Over the past decade, the identification of aquaporin-4 immunoglobulin G (AQP4-IgG) and myelin oligodendrocyte glycoprotein immunoglobulin G (MOG-IgG) antibodies has significantly refined the classification of inflammatory myelopathies, allowing many cases previously labelled as idiopathic to be reclassified under defined neuroimmunological entities [2,3]. However, antibody-negative inflammatory myelitis remains within the broader spectrum of immune-mediated myelopathies and continues to pose diagnostic challenges [2,4]. Despite advances in serological testing, approximately 20-30% of patients with inflammatory myelitis remain seronegative for both AQP4-IgG and MOG-IgG and do not fulfil diagnostic criteria for MS or other established demyelinating disorders [5]. These cases occupy a diagnostic grey zone and present challenges in classification, prognostication, and long-term management [2].
Seronegative immune-mediated TM is therefore a diagnosis of exclusion that relies on careful clinical phenotyping, detailed radiological assessment, extensive exclusion of infectious, systemic, neoplastic, and metabolic causes, and close longitudinal observation [2,3]. The clinical course may be monophasic or relapsing, and there are currently no validated biomarkers to reliably predict disease behaviour or relapse risk in this subgroup [6,7].
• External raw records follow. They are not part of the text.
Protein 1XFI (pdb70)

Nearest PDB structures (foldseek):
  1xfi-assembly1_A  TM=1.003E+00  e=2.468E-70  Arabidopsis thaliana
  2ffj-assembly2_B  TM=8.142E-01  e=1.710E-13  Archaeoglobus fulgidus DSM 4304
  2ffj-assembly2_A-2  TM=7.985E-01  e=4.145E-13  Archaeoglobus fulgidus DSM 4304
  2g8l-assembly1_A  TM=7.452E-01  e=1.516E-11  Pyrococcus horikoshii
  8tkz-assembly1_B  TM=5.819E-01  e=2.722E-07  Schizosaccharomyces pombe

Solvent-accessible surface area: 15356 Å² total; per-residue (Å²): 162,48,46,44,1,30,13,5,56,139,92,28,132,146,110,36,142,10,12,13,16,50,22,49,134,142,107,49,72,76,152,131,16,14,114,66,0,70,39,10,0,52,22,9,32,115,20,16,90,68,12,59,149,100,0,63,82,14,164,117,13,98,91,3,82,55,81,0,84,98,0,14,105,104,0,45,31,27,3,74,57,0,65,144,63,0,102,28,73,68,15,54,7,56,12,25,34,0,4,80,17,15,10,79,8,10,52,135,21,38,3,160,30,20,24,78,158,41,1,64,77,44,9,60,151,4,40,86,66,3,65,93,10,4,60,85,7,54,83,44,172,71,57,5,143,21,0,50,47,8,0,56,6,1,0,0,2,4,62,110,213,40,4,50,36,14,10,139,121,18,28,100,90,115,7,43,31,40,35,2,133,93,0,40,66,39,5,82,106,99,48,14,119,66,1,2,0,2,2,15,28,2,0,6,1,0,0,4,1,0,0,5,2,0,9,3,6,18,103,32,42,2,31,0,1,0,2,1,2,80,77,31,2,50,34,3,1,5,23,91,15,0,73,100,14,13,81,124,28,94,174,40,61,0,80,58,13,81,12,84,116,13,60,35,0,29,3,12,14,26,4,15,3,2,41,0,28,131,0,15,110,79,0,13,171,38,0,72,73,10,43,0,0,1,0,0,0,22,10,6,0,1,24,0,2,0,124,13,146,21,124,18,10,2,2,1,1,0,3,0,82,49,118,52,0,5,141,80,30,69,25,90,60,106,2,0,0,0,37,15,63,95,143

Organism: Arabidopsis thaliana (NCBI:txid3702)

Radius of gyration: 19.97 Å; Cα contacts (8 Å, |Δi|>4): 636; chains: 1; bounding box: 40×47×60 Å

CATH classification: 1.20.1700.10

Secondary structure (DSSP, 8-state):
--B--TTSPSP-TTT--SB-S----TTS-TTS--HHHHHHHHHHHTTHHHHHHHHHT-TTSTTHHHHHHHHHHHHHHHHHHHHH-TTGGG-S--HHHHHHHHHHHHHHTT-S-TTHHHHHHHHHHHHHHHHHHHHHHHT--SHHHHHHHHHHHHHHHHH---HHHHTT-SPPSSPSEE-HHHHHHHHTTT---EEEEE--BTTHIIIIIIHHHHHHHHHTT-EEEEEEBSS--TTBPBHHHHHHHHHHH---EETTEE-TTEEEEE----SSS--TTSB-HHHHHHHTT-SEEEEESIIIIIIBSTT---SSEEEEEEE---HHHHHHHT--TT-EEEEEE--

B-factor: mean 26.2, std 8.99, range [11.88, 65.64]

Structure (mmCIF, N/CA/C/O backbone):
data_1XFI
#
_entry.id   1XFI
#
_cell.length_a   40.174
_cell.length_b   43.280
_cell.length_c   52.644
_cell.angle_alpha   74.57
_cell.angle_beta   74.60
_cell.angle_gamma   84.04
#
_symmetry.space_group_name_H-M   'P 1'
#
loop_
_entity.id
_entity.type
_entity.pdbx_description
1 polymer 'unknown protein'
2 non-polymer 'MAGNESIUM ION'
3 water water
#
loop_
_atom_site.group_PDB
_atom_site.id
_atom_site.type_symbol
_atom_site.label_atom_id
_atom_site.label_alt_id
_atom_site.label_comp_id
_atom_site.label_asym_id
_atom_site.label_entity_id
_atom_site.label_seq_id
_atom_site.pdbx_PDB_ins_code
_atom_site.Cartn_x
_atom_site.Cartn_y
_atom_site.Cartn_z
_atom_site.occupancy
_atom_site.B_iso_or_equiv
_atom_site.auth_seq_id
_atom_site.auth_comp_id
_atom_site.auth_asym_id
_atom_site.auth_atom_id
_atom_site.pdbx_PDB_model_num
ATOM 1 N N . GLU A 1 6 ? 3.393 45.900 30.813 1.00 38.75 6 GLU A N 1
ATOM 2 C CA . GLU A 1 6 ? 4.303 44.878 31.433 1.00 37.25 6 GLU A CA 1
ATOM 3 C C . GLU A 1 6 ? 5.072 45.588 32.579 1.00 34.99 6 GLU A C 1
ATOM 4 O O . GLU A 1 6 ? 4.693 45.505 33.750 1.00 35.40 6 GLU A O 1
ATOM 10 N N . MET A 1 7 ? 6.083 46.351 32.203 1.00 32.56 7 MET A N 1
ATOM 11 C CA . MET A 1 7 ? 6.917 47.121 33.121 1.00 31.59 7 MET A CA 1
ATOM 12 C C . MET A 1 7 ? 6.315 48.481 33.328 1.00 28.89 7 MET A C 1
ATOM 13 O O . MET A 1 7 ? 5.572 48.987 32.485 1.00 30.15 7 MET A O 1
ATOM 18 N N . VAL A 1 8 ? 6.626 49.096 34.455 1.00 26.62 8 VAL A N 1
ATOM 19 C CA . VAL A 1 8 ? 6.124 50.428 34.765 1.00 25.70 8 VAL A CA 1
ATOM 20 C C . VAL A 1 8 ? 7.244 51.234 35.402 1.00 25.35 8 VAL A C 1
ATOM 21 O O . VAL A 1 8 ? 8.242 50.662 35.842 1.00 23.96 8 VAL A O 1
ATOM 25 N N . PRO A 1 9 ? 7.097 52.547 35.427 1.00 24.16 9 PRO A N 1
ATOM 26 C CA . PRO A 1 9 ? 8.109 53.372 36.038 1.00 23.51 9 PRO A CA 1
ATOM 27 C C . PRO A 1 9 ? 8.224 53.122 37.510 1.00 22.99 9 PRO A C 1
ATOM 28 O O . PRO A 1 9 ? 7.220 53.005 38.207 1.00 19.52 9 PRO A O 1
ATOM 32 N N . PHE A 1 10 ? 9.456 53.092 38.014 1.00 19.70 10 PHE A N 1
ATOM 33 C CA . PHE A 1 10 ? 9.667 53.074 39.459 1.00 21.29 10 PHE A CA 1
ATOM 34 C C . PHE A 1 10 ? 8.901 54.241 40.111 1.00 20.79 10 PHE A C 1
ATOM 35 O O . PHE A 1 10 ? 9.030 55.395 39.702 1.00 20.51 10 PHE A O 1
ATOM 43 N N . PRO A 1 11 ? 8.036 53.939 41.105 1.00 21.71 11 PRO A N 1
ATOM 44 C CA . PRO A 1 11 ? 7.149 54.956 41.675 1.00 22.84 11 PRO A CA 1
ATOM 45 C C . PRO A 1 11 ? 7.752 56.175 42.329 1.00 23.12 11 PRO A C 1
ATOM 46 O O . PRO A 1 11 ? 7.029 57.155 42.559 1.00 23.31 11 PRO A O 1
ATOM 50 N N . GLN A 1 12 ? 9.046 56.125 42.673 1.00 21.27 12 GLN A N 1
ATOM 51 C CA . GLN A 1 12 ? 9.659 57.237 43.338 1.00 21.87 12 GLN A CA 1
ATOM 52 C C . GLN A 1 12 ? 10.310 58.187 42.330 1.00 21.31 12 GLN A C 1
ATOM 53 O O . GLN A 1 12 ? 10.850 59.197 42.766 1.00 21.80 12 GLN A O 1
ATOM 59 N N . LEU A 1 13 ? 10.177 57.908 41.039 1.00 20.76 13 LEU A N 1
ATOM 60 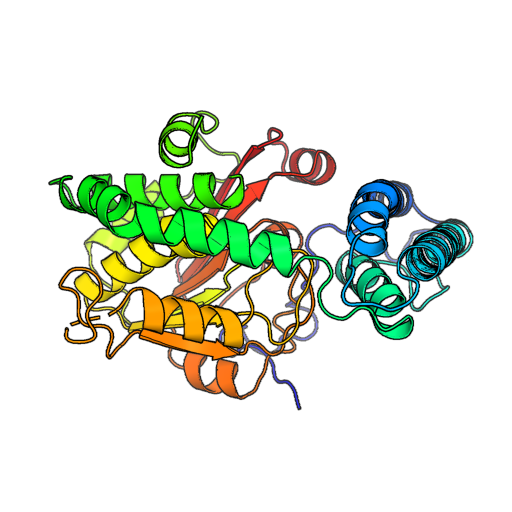C CA . LEU A 1 13 ? 10.590 58.879 40.027 1.00 23.99 13 LEU A CA 1
ATOM 61 C C . LEU A 1 13 ? 9.472 59.917 39.866 1.00 27.56 13 LEU A C 1
ATOM 62 O O . LEU A 1 13 ? 8.373 59.517 39.482 1.00 26.32 13 LEU A O 1
ATOM 67 N N . PRO A 1 14 ? 9.789 61.218 40.041 1.00 29.76 14 PRO A N 1
ATOM 68 C CA . PRO A 1 14 ? 8.780 62.254 39.826 1.00 31.01 14 PRO A CA 1
ATOM 69 C C . PRO A 1 14 ? 8.193 62.169 38.426 1.00 32.73 14 PRO A C 1
ATOM 70 O O . PRO A 1 14 ? 8.908 61.940 37.472 1.00 30.06 14 PRO A O 1
ATOM 74 N N . MET A 1 15 ? 6.883 62.364 38.316 1.00 35.61 15 MET A N 1
ATOM 75 C CA . MET A 1 15 ? 6.192 62.326 37.034 1.00 38.02 15 MET A CA 1
ATOM 76 C C . MET A 1 15 ? 5.990 63.792 36.586 1.00 40.36 15 MET A C 1
ATOM 77 O O . MET A 1 15 ? 5.740 64.662 37.420 1.00 42.02 15 MET A O 1
ATOM 82 N N . PRO A 1 16 ? 6.157 64.078 35.294 1.00 40.23 16 PRO A N 1
ATOM 83 C CA . PRO A 1 16 ? 6.392 63.162 34.202 1.00 41.29 16 PRO A CA 1
ATOM 84 C C . PRO A 1 16 ? 7.885 62.810 34.154 1.00 41.54 16 PRO A C 1
ATOM 85 O O . PRO A 1 16 ? 8.731 63.665 34.441 1.00 41.51 16 PRO A O 1
ATOM 89 N N . ILE A 1 17 ? 8.188 61.557 33.827 1.00 41.95 17 ILE A N 1
ATOM 90 C CA . ILE A 1 17 ? 9.575 61.111 33.725 1.00 42.65 17 ILE A CA 1
ATOM 91 C C . ILE A 1 17 ? 10.129 61.485 32.354 1.00 42.34 17 ILE A C 1
ATOM 92 O O . ILE A 1 17 ? 11.326 61.726 32.209 1.00 39.55 17 ILE A O 1
ATOM 97 N N . GLU A 1 18 ? 9.241 61.544 31.359 1.00 44.18 18 GLU A N 1
ATOM 98 C CA . GLU A 1 18 ? 9.589 62.008 30.015 1.00 44.36 18 GLU A CA 1
ATOM 99 C C . GLU A 1 18 ? 10.370 63.322 30.093 1.00 43.16 18 GLU A C 1
ATOM 100 O O . GLU A 1 18 ? 10.004 64.247 30.820 1.00 42.50 18 GLU A O 1
ATOM 106 N N . ASN A 1 19 ? 11.488 63.361 29.380 1.00 43.55 19 ASN A N 1
ATOM 107 C CA . ASN A 1 19 ? 12.337 64.548 29.305 1.00 43.60 19 ASN A CA 1
ATOM 108 C C . ASN A 1 19 ? 12.887 65.037 30.643 1.00 42.99 19 ASN A C 1
ATOM 109 O O . ASN A 1 19 ? 13.350 66.174 30.727 1.00 46.51 19 ASN A O 1
ATOM 114 N N . ASN A 1 20 ? 12.868 64.180 31.667 1.00 39.82 20 ASN A N 1
ATOM 115 C CA . ASN A 1 20 ? 13.449 64.504 32.970 1.00 37.09 20 ASN A CA 1
ATOM 116 C C . ASN A 1 20 ? 14.382 63.380 33.485 1.00 33.81 20 ASN A C 1
ATOM 117 O O . ASN A 1 20 ? 15.585 63.586 33.659 1.00 34.27 20 ASN A O 1
ATOM 122 N N . TYR A 1 21 ? 13.831 62.192 33.660 1.00 26.66 21 TYR A N 1
ATOM 123 C CA . TYR A 1 21 ? 14.676 60.983 33.867 1.00 25.96 21 TYR A CA 1
ATOM 124 C C . TYR A 1 21 ? 15.425 60.533 32.591 1.00 24.08 21 TYR A C 1
ATOM 125 O O . TYR A 1 21 ? 14.826 60.273 31.549 1.00 23.02 21 TYR A O 1
ATOM 134 N N . ARG A 1 22 ? 16.751 60.368 32.696 1.00 22.10 22 ARG A N 1
ATOM 135 C CA . ARG A 1 22 ? 17.550 59.730 31.651 1.00 21.92 22 ARG A CA 1
ATOM 136 C C . ARG A 1 22 ? 18.465 58.776 32.416 1.00 16.58 22 ARG A C 1
ATOM 137 O O . ARG A 1 22 ? 19.168 59.207 33.304 1.00 16.47 22 ARG A O 1
ATOM 145 N N . ALA A 1 23 ? 18.347 57.500 32.139 1.00 17.92 23 ALA A N 1
ATOM 146 C CA . ALA A 1 23 ? 19.004 56.503 33.003 1.00 15.71 23 ALA A CA 1
ATOM 147 C C . ALA A 1 23 ? 20.523 56.682 32.931 1.00 16.26 23 ALA A C 1
ATOM 148 O O . ALA A 1 23 ? 21.218 56.606 33.929 1.00 15.93 23 ALA A O 1
ATOM 150 N N . CYS A 1 24 ? 21.007 56.815 31.704 1.00 15.54 24 CYS A N 1
ATOM 151 C CA . CYS A 1 24 ? 22.449 56.753 31.456 1.00 15.06 24 CYS A CA 1
ATOM 152 C C . CYS A 1 24 ? 23.104 58.038 31.901 1.00 17.65 24 CYS A C 1
ATOM 153 O O . CYS A 1 24 ? 22.695 59.106 31.478 1.00 17.15 24 CYS A O 1
ATOM 156 N N . THR A 1 25 ? 24.160 57.923 32.703 1.00 15.23 25 THR A N 1
ATOM 157 C CA . THR A 1 25 ? 24.778 59.074 33.339 1.00 15.22 25 THR A CA 1
ATOM 158 C C . THR A 1 25 ? 25.748 59.814 32.446 1.00 16.73 25 THR A C 1
ATOM 159 O O . THR A 1 25 ? 25.786 61.042 32.436 1.00 16.59 25 THR A O 1
ATOM 163 N N . ILE A 1 26 ? 26.578 59.063 31.753 1.00 14.21 26 ILE A N 1
ATOM 164 C CA . ILE A 1 26 ? 27.683 59.628 30.945 1.00 14.78 26 ILE A CA 1
ATOM 165 C C . ILE A 1 26 ? 27.267 59.747 29.489 1.00 15.66 26 ILE A C 1
ATOM 166 O O . ILE A 1 26 ? 27.090 58.746 28.798 1.00 16.14 26 ILE A O 1
ATOM 171 N N . PRO A 1 27 ? 27.076 60.970 28.995 1.00 16.51 27 PRO A N 1
ATOM 172 C CA . PRO A 1 27 ? 26.746 61.096 27.568 1.00 16.23 27 PRO A CA 1
ATOM 173 C C . PRO A 1 27 ? 27.934 60.820 26.664 1.00 14.83 27 PRO A C 1
ATOM 174 O O . PRO A 1 27 ? 29.060 61.200 27.008 1.00 15.07 27 PRO A O 1
ATOM 178 N N . TYR A 1 28 ? 27.708 60.141 25.530 1.00 15.53 28 TYR A N 1
ATOM 179 C CA . TYR A 1 28 ? 28.825 59.880 24.592 1.00 17.86 28 TYR A CA 1
ATOM 180 C C . TYR A 1 28 ? 28.792 60.774 23.332 1.00 18.50 28 TYR A C 1
ATOM 181 O O . TYR A 1 28 ? 29.780 60.888 22.604 1.00 20.16 28 TYR A O 1
ATOM 190 N N . ARG A 1 29 ? 27.635 61.378 23.132 1.00 21.86 29 ARG A N 1
ATOM 191 C CA . ARG A 1 29 ? 27.263 62.101 21.894 1.00 22.25 29 ARG A CA 1
ATOM 192 C C . ARG A 1 29 ? 26.305 63.235 22.225 1.00 23.24 29 ARG A C 1
ATOM 193 O O . ARG A 1 29 ? 25.490 63.107 23.140 1.00 24.56 29 ARG A O 1
ATOM 201 N N . PHE A 1 30 ? 26.391 64.326 21.460 1.00 25.38 30 PHE A N 1
ATOM 202 C CA . PHE A 1 30 ? 25.389 65.384 21.485 1.00 25.02 30 PHE A CA 1
ATOM 203 C C . PHE A 1 30 ? 24.712 65.397 20.128 1.00 25.63 30 PHE A C 1
ATOM 204 O O . PHE A 1 30 ? 25.320 65.015 19.146 1.00 22.17 30 PHE A O 1
ATOM 212 N N . PRO A 1 31 ? 23.486 65.916 20.057 1.00 27.25 31 PRO A N 1
ATOM 213 C CA . PRO A 1 31 ? 22.716 66.022 18.800 1.00 27.40 31 PRO A CA 1
ATOM 214 C C . PRO A 1 31 ? 23.468 66.681 17.639 1.00 27.00 31 PRO A C 1
ATOM 215 O O . PRO A 1 31 ? 23.241 66.335 16.494 1.00 25.19 31 PRO A O 1
ATOM 219 N N . SER A 1 32 ? 24.343 67.625 17.948 1.00 26.72 32 SER A N 1
ATOM 220 C CA . SER A 1 32 ? 25.101 68.346 16.931 1.00 27.84 32 SER A CA 1
ATOM 221 C C . SER A 1 32 ? 26.319 67.596 16.388 1.00 26.49 32 SER A C 1
ATOM 222 O O . SER A 1 32 ? 27.010 68.077 15.493 1.00 25.33 32 SER A O 1
ATOM 225 N N . ASP A 1 33 ? 26.635 66.435 16.953 1.00 24.30 33 ASP A N 1
ATOM 226 C CA . ASP A 1 33 ? 27.762 65.671 16.462 1.00 24.37 33 ASP A CA 1
ATOM 227 C C . ASP A 1 33 ? 27.403 64.999 15.122 1.00 21.67 33 ASP A C 1
ATOM 228 O O . ASP A 1 33 ? 26.245 64.651 14.872 1.00 21.56 33 ASP A O 1
ATOM 233 N N . ASP A 1 34 ? 28.418 64.845 14.286 1.00 23.15 34 ASP A N 1
ATOM 234 C CA . ASP A 1 34 ? 28.296 64.130 13.029 1.00 23.08 34 ASP A CA 1
ATOM 235 C C . ASP A 1 34 ? 27.648 62.779 13.263 1.00 21.91 34 ASP A C 1
ATOM 236 O O . ASP A 1 34 ? 28.212 61.951 13.973 1.00 22.36 34 ASP A O 1
ATOM 241 N N . PRO A 1 35 ? 26.467 62.543 12.687 1.00 25.18 35 PRO A N 1
ATOM 242 C CA . PRO A 1 35 ? 25.790 61.282 12.985 1.00 26.60 35 PRO A CA 1
ATOM 243 C C . PRO A 1 35 ? 26.350 60.006 12.362 1.00 27.38 35 PRO A C 1
ATOM 244 O O . PRO A 1 35 ? 25.948 58.920 12.795 1.00 27.41 35 PRO A O 1
ATOM 248 N N . LYS A 1 36 ? 27.284 60.135 11.414 1.00 28.20 36 LYS A N 1
ATOM 249 C CA . LYS A 1 36 ? 27.786 58.997 10.652 1.00 31.02 36 LYS A CA 1
ATOM 250 C C . LYS A 1 36 ? 29.185 58.574 11.092 1.00 30.23 36 LYS A C 1
ATOM 251 O O . LYS A 1 36 ? 29.750 57.610 10.552 1.00 32.07 36 LYS A O 1
ATOM 257 N N . LYS A 1 37 ? 29.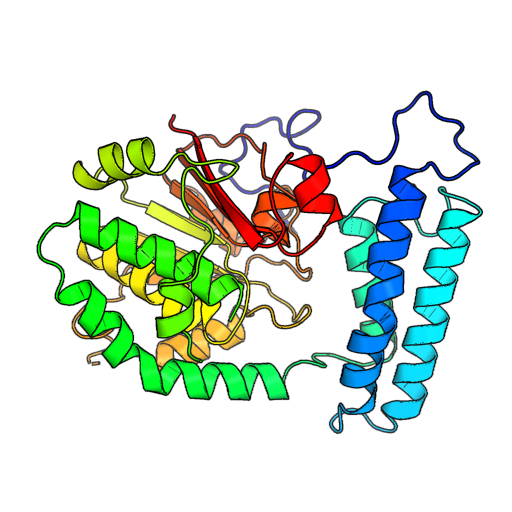740 59.276 12.077 1.00 26.32 37 LYS A N 1
ATOM 258 C CA . LYS A 1 37 ? 31.074 59.015 12.596 1.00 27.61 37 LYS A CA 1
ATOM 259 C C . LYS A 1 37 ? 30.958 58.792 14.102 1.00 25.67 37 LYS A C 1
ATOM 260 O O . LYS A 1 37 ? 30.345 59.608 14.823 1.00 22.65 37 LYS A O 1
ATOM 266 N N . ALA A 1 38 ? 31.543 57.707 14.600 1.00 24.63 38 ALA A N 1
ATOM 267 C CA . ALA A 1 38 ? 31.516 57.493 16.036 1.00 22.97 38 ALA A CA 1
ATOM 268 C C . ALA A 1 38 ? 32.336 58.562 16.716 1.00 20.62 38 ALA A C 1
ATOM 269 O O . ALA A 1 38 ? 33.411 58.940 16.240 1.00 21.33 38 ALA A O 1
ATOM 271 N N . THR A 1 39 ? 31.866 59.025 17.855 1.00 20.98 39 THR A N 1
ATOM 272 C CA . THR A 1 39 ? 32.583 60.039 18.643 1.00 23.61 39 THR A CA 1
ATOM 273 C C . THR A 1 39 ? 33.679 59.441 19.515 1.00 26.45 39 THR A C 1
ATOM 274 O O . THR A 1 39 ? 33.685 58.242 19.807 1.00 22.66 39 THR A O 1
ATOM 278 N N . PRO A 1 40 ? 34.588 60.288 20.021 1.00 28.03 40 PRO A N 1
ATOM 279 C CA . PRO A 1 40 ? 35.570 59.816 21.022 1.00 27.03 40 PRO A CA 1
ATOM 280 C C . PRO A 1 40 ? 35.059 59.063 22.238 1.00 27.28 40 PRO A C 1
ATOM 281 O O . PRO A 1 40 ? 35.627 57.970 22.557 1.00 28.45 40 PRO A O 1
ATOM 285 N N . ASN A 1 41 ? 34.026 59.563 22.913 1.00 27.32 41 ASN A N 1
ATOM 286 C CA . ASN A 1 41 ? 33.492 58.849 24.042 1.00 26.87 41 ASN A CA 1
ATOM 287 C C . ASN A 1 41 ? 32.910 57.542 23.584 1.00 24.14 41 ASN A C 1
ATOM 288 O O . ASN A 1 41 ? 33.001 56.588 24.324 1.00 26.53 41 ASN A O 1
ATOM 293 N N . GLU A 1 42 ? 32.217 57.523 22.440 1.00 23.02 42 GLU A N 1
ATOM 294 C CA . GLU A 1 42 ? 31.640 56.249 21.952 1.00 20.20 42 GLU A CA 1
ATOM 295 C C . GLU A 1 42 ? 32.754 55.242 21.741 1.00 20.17 42 GLU A C 1
ATOM 296 O O . GLU A 1 42 ? 32.656 54.084 22.176 1.00 19.39 42 GLU A O 1
ATOM 302 N N . ILE A 1 43 ? 33.810 55.663 21.054 1.00 20.80 43 ILE A N 1
ATOM 303 C CA . ILE A 1 43 ? 34.940 54.751 20.818 1.00 21.75 43 ILE A CA 1
ATOM 304 C C . ILE A 1 43 ? 35.547 54.263 22.139 1.00 20.83 43 ILE A C 1
ATOM 305 O O . ILE A 1 43 ? 35.832 53.068 22.332 1.00 20.80 43 ILE A O 1
ATOM 310 N N . SER A 1 44 ? 35.754 55.183 23.061 1.00 18.82 44 SER A N 1
ATOM 311 C CA . SER A 1 44 ? 36.209 54.821 24.410 1.00 21.03 44 SER A CA 1
ATOM 312 C C . SER A 1 44 ? 35.371 53.769 25.114 1.00 21.12 44 SER A C 1
ATOM 313 O O . SER A 1 44 ? 35.882 52.783 25.693 1.00 22.98 44 SER A O 1
ATOM 318 N N . TRP A 1 45 ? 34.074 53.982 25.117 1.00 19.23 45 TRP A N 1
ATOM 319 C CA . TRP A 1 45 ? 33.219 53.096 25.850 1.00 19.81 45 TRP A CA 1
ATOM 320 C C . TRP A 1 45 ? 33.012 51.786 25.116 1.00 19.16 45 TRP A C 1
ATOM 321 O O . TRP A 1 45 ? 32.891 50.716 25.736 1.00 19.80 45 TRP A O 1
ATOM 332 N N . ILE A 1 46 ? 32.986 51.851 23.794 1.00 18.66 46 ILE A N 1
ATOM 333 C CA . ILE A 1 46 ? 32.900 50.619 22.998 1.00 18.69 46 ILE A CA 1
ATOM 334 C C . ILE A 1 46 ? 34.140 49.773 23.346 1.00 19.93 46 ILE A C 1
ATOM 335 O O . ILE A 1 46 ? 34.034 48.565 23.542 1.00 19.64 46 ILE A O 1
ATOM 340 N N . ASN A 1 47 ? 35.296 50.413 23.419 1.00 19.10 47 ASN A N 1
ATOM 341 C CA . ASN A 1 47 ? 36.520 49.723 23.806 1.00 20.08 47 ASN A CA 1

We report a case of monophasic, steroid-responsive seronegative immune-mediated TM that illustrates the diagnostic challenges inherent to antibody-negative inflammatory myelopathies. This case is reported to emphasise how systematic exclusion, therapeutic responsiveness, and longitudinal clinical-radiological follow-up together provide diagnostic clarity in the absence of disease-specific biomarkers, a scenario frequently encountered in real-world neuroimmunology practice.
Case presentation
A 44-year-old previously healthy man presented in August 2025 with a two-month history of progressive fatigue, unintentional weight loss of 6-7 kg, intermittent blurred vision, band-like numbness over the lower abdomen, and urinary urgency. He also reported occasional night sweats but denied fever, cough, rash, joint swelling, or recent travel.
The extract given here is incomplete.